I’m still angry at you. The guilt that I wasn’t there for you still overwhelms me. The sorrow that you were alone in your last moments suffocates me.

How did we not know? Why couldn’t you tell us? Why couldn’t you tell me? What triggered you? What broke the camels back? Why didn’t you leave a note? Why didn’t you explain? Why, two years later do we still not know why you did this?

You could have come to me! You knew about my attempt when I was 16. You knew about my mental health struggles. You knew that I had gotten help! I would have helped you get help! I wouldn’t have shamed you, or told you just to pray about it. I would have just loved you, and helped you find the help you needed. Hell, I would have offered to pay for it if you needed it! I would have done anything to still have you here with us.

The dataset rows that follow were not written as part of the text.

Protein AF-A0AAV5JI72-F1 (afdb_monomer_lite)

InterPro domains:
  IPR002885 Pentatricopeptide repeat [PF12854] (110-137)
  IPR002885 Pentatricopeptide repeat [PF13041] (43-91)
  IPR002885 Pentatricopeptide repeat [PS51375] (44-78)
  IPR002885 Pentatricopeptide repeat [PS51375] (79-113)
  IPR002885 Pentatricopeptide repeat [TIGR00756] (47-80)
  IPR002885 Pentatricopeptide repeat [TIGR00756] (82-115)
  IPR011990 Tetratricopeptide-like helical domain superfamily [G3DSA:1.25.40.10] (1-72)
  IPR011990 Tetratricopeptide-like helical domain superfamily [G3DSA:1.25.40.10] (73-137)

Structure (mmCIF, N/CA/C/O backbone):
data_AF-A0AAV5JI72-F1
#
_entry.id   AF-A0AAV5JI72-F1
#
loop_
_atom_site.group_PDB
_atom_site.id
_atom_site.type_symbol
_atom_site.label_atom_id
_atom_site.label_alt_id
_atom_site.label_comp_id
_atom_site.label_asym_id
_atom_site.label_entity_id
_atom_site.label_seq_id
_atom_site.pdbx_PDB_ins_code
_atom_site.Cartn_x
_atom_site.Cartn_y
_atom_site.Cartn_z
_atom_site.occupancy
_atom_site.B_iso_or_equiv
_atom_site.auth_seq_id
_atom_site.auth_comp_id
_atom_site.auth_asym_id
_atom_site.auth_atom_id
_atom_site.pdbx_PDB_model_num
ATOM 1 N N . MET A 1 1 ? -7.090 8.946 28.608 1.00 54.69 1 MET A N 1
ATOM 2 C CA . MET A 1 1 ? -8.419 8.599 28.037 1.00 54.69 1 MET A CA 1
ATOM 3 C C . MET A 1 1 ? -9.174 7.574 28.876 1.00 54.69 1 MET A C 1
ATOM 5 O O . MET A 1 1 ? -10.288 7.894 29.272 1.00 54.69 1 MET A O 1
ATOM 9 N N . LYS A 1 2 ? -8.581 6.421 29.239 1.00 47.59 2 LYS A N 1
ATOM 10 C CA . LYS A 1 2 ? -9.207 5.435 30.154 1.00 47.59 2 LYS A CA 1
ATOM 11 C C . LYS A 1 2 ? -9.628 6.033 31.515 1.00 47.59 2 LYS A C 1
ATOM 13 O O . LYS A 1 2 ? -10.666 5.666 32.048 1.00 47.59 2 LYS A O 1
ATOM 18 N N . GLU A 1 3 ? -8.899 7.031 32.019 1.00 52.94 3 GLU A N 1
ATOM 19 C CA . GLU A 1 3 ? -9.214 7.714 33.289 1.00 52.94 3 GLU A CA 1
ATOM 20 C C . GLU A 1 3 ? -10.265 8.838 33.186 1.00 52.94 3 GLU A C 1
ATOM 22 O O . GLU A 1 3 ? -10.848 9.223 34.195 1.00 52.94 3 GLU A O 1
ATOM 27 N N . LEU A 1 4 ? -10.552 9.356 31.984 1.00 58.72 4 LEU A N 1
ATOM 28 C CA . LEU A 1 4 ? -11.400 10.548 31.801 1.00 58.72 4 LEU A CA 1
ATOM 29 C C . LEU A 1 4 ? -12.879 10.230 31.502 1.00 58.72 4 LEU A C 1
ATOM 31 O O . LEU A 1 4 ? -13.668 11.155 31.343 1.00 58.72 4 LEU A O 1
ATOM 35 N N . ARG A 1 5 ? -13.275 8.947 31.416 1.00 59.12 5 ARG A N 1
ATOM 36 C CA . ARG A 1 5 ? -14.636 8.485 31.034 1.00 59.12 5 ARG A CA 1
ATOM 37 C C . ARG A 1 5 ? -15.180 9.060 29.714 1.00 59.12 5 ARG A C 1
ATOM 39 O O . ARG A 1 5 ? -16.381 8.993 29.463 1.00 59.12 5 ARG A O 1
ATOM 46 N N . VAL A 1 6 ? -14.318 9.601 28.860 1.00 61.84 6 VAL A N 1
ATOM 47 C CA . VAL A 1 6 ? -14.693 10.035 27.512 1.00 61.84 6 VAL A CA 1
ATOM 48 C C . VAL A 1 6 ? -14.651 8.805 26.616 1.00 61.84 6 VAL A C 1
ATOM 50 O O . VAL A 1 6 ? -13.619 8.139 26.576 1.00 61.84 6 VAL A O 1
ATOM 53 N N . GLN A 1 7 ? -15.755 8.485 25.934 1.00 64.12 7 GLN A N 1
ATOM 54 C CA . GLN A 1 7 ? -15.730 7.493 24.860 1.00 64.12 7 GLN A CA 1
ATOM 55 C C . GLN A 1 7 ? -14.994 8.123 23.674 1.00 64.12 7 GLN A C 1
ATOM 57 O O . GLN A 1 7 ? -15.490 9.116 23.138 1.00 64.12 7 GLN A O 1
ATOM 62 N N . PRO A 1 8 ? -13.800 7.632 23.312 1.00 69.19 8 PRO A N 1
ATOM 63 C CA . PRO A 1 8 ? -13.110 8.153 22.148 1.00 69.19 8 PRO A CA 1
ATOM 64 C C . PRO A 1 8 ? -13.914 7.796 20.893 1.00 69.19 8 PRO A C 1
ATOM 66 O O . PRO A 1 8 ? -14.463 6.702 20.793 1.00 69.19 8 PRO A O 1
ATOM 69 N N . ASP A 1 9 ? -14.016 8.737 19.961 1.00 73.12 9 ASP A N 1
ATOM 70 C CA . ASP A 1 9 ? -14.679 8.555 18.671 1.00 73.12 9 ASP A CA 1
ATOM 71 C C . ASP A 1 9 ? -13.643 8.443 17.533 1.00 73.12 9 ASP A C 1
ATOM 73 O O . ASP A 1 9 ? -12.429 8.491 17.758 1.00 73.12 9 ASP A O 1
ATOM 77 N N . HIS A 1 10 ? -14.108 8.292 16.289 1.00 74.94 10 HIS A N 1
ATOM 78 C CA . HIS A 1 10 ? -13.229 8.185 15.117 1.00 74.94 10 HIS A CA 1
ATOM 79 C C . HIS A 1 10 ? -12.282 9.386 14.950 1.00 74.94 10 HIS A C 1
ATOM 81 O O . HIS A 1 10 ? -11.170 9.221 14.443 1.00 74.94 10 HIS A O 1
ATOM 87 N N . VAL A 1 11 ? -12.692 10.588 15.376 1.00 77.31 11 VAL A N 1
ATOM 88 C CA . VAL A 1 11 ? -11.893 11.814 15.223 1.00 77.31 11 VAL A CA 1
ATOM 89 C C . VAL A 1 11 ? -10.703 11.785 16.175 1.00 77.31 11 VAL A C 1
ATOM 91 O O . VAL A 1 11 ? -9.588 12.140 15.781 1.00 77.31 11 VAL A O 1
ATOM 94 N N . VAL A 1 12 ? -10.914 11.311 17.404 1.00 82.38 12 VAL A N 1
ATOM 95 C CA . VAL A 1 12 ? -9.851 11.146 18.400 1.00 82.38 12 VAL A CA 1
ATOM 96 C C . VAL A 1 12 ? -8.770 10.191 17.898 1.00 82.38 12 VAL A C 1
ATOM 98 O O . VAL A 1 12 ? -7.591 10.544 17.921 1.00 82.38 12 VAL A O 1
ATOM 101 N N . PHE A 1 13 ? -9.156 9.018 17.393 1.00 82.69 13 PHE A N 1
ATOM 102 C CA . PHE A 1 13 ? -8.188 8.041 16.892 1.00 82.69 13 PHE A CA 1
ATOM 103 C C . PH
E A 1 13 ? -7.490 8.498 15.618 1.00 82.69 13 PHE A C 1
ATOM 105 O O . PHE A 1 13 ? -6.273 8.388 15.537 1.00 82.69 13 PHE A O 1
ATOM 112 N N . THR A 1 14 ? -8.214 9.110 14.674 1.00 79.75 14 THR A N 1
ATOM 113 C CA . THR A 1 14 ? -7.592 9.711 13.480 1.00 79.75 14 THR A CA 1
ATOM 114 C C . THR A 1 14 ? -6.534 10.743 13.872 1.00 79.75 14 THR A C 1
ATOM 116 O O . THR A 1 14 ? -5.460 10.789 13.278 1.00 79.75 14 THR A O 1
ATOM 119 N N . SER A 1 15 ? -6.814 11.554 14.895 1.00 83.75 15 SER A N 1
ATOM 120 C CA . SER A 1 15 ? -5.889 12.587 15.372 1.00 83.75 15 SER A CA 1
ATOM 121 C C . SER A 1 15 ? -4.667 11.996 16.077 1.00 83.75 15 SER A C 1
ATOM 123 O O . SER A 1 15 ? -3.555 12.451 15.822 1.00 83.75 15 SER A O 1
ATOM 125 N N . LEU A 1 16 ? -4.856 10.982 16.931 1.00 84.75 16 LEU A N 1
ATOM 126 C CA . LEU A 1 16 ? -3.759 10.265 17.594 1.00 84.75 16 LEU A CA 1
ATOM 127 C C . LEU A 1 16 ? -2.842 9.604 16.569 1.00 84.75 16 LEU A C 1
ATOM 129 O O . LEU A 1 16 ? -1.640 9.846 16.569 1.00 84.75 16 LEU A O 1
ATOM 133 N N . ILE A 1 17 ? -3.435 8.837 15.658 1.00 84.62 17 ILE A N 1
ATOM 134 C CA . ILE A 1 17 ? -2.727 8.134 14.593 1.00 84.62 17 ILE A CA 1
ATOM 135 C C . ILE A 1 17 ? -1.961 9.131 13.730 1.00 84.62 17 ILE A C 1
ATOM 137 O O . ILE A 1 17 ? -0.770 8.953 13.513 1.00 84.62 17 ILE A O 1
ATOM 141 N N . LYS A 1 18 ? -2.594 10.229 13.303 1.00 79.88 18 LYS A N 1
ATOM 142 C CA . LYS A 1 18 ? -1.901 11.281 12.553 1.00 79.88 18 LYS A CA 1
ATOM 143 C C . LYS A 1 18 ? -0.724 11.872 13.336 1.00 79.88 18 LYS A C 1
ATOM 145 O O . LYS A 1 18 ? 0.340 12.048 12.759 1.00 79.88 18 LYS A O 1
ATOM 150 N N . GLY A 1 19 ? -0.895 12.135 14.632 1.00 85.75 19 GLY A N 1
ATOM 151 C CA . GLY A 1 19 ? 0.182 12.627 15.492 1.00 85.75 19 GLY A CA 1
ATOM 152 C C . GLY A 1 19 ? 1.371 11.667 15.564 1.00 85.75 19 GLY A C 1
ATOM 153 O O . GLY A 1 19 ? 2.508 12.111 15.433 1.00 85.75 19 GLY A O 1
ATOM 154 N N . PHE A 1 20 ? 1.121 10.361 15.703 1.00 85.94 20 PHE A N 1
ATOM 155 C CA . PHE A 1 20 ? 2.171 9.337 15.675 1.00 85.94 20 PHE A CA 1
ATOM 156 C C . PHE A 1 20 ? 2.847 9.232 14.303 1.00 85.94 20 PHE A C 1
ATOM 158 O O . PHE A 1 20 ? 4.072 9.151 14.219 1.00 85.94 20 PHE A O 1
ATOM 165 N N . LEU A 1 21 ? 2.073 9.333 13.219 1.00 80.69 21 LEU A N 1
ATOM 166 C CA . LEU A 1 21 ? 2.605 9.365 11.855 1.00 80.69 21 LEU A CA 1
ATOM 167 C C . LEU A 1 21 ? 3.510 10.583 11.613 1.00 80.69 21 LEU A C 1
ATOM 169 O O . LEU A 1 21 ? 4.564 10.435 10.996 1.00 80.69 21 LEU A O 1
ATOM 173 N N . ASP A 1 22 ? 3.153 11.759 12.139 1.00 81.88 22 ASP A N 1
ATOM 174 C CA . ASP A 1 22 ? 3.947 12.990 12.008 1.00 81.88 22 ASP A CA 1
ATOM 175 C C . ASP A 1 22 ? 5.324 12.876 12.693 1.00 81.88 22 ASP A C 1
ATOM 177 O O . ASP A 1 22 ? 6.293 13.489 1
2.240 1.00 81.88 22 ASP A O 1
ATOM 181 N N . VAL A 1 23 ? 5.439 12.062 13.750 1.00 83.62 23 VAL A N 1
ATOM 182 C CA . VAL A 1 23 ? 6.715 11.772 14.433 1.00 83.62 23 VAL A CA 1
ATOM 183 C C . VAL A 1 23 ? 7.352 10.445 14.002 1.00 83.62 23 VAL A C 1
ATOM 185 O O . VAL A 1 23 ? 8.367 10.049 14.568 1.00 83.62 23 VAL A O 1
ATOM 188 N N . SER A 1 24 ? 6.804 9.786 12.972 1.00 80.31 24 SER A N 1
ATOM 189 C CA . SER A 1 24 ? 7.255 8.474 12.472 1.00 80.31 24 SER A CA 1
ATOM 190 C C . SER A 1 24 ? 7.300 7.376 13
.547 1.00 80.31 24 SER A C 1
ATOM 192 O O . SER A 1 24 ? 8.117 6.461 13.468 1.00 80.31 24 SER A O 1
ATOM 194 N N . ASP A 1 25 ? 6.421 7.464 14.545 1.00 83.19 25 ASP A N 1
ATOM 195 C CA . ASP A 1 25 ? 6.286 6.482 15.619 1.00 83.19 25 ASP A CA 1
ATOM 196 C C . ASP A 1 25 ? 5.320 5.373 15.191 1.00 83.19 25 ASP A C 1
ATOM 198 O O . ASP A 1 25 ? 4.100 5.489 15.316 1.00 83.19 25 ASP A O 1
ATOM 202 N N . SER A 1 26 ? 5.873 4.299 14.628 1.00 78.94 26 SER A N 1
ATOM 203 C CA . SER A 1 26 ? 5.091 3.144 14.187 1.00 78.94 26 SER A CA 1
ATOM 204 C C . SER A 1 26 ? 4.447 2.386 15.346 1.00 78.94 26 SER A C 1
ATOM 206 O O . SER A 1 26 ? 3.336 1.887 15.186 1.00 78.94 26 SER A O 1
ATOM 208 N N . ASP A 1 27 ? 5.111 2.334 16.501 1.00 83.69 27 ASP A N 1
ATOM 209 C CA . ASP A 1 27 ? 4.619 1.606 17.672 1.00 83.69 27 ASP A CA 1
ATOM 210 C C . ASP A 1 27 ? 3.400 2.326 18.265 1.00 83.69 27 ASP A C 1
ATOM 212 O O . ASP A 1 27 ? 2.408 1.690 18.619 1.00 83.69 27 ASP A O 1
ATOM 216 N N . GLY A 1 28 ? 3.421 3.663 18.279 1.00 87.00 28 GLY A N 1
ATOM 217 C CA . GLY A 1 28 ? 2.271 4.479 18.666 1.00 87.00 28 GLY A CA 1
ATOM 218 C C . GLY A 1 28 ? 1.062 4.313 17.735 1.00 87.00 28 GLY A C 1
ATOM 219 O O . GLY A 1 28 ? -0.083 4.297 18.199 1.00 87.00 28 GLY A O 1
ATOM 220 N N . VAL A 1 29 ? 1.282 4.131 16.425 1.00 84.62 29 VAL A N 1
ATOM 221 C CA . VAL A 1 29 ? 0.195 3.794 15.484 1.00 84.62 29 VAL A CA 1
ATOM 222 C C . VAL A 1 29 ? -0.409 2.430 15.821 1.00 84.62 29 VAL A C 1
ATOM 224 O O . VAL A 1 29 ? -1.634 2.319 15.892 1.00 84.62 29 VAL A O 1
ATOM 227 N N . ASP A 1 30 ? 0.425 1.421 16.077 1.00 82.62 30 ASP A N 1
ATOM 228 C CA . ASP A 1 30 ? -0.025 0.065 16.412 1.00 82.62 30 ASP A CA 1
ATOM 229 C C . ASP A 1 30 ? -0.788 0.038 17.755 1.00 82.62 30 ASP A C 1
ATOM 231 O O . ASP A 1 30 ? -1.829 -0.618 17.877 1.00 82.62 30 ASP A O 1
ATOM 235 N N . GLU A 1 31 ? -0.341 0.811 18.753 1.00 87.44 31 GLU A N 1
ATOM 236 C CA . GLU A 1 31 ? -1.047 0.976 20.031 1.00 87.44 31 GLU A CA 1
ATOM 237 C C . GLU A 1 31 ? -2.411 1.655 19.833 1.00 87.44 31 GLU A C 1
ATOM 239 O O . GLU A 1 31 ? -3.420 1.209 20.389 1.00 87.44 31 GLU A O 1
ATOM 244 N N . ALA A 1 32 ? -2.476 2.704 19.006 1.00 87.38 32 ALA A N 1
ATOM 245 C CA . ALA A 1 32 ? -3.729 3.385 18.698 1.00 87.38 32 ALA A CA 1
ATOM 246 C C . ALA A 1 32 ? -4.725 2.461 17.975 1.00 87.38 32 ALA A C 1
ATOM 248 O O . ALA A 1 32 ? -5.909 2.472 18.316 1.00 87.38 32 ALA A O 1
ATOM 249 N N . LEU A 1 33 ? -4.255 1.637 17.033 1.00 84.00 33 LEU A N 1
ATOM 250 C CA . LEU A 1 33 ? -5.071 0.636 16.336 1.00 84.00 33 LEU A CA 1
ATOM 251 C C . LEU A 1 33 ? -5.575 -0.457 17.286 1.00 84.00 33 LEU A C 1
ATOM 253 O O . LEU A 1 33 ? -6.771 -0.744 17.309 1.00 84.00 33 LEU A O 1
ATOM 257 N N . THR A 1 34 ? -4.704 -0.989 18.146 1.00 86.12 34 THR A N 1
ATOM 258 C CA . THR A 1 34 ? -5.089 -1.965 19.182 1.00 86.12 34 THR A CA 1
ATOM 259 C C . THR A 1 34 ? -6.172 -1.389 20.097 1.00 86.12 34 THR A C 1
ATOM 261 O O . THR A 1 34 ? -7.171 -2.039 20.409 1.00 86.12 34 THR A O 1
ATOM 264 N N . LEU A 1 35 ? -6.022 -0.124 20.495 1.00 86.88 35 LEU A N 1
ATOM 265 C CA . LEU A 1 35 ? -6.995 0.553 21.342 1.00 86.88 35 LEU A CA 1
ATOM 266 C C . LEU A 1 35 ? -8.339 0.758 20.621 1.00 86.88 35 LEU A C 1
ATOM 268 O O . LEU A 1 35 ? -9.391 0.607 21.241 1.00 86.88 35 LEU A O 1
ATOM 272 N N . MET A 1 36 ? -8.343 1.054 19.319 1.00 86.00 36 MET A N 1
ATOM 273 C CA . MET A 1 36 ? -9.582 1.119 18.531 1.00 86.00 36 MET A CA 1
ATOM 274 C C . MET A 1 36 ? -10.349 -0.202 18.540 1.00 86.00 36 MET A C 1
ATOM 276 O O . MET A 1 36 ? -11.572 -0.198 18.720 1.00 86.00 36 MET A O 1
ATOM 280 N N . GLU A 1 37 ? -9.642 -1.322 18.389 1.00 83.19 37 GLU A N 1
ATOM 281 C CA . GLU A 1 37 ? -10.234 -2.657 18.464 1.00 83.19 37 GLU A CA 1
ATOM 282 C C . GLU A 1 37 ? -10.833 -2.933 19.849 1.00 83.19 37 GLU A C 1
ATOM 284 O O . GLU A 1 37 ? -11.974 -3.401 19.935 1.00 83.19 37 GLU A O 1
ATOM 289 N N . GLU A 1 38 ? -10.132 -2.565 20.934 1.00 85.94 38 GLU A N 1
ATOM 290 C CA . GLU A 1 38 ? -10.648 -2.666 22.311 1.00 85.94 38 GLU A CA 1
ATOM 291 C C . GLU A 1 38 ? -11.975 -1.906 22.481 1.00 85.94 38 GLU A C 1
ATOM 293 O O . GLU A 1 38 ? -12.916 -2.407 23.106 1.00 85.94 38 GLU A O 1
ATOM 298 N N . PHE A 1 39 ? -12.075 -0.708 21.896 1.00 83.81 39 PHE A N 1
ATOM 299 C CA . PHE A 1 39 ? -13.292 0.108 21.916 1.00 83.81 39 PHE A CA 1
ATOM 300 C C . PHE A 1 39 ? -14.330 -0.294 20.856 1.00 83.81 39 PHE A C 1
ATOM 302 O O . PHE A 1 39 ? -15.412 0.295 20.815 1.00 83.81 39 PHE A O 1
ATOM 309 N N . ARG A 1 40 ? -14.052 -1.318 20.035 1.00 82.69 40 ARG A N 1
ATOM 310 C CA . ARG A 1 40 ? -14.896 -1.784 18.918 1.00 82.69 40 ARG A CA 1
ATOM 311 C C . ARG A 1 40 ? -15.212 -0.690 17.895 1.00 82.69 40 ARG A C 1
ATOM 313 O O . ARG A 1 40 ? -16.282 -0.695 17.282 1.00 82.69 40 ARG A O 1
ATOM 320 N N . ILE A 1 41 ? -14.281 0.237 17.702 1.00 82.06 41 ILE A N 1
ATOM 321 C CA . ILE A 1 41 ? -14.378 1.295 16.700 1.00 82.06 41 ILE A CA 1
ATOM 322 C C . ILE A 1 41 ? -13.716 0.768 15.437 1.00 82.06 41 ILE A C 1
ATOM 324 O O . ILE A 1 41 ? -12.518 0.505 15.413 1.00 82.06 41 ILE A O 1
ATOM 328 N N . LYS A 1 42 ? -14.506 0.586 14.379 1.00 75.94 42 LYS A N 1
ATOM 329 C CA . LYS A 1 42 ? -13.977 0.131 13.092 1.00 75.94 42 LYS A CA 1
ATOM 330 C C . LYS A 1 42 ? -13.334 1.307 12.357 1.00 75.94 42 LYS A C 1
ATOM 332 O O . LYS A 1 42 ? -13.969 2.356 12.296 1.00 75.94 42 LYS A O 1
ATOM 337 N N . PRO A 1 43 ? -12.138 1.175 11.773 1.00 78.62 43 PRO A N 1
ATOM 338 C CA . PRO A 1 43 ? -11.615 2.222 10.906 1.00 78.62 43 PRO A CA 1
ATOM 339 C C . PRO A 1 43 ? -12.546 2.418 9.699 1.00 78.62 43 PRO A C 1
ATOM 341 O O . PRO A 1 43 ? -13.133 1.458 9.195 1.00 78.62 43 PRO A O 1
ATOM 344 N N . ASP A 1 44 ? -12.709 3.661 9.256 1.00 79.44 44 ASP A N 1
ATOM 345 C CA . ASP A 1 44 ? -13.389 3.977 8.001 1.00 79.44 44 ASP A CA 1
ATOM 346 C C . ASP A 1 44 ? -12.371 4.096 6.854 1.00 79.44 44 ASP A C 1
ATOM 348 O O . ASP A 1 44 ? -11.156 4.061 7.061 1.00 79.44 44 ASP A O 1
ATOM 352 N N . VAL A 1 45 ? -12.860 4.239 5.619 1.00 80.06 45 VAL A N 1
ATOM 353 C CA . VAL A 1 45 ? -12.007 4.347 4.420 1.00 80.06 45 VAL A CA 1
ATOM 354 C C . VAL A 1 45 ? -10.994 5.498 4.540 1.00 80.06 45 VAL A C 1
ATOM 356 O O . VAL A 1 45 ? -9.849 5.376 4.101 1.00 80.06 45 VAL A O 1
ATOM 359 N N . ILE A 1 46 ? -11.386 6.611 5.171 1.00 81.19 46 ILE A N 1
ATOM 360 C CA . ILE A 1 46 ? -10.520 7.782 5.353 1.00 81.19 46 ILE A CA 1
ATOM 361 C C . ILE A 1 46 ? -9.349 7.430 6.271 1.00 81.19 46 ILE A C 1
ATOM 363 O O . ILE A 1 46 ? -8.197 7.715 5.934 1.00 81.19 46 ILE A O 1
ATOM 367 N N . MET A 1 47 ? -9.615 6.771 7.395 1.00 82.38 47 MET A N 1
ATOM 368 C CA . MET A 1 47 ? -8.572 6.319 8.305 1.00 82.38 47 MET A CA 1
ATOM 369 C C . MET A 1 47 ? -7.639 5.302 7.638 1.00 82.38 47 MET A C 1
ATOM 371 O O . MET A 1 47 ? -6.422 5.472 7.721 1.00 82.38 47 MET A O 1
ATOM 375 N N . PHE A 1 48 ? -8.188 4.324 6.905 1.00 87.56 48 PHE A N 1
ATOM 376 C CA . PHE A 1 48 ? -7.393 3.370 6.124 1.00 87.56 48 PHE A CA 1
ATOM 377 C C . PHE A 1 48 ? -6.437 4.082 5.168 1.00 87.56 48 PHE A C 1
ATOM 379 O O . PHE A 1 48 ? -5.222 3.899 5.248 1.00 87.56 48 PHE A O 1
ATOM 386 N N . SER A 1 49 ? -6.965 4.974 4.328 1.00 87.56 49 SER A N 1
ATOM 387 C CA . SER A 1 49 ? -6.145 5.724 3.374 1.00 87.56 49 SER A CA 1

Dad, Jen and I are trying to move on. We’re trying to keep living and pursuing our lives. But I think mom’s giving up. You’re still her favorite. She’ll never admit it, and refuses to see it. Two years later, She still sleeps with your stuffed manatee from when you were a kid. She’s still looking for someone to blame. It changes every time I talk to her, but it doesn’t change the fact that you’re gone.

I read a book the other day where one of the characters lost her brother almost exactly how we lost you. It wrecked me. I threw the book and lost myself to the grief again.

I feel selfish. Your pain, tiredness, anger, whatever led you to take your life must have been so overwhelming. But here I am, complaining about how it’s affected me. I feel justified though, because whatever you were facing is over now. But the pain you left me with. The abandonment, the loneliness, the missing you, I still have to live with. Everyday. And then I feel selfish again, and hate myself for not being with you. For not helping carry whatever burden felt like too much for you. That’s what big sisters are supposed to do. We’re supposed to life the burdens of our siblings. We’re supposed to help guide them. To show them our mistakes and how to avoid them.

Michael. I miss you. I love you. I hate you. I grieve you.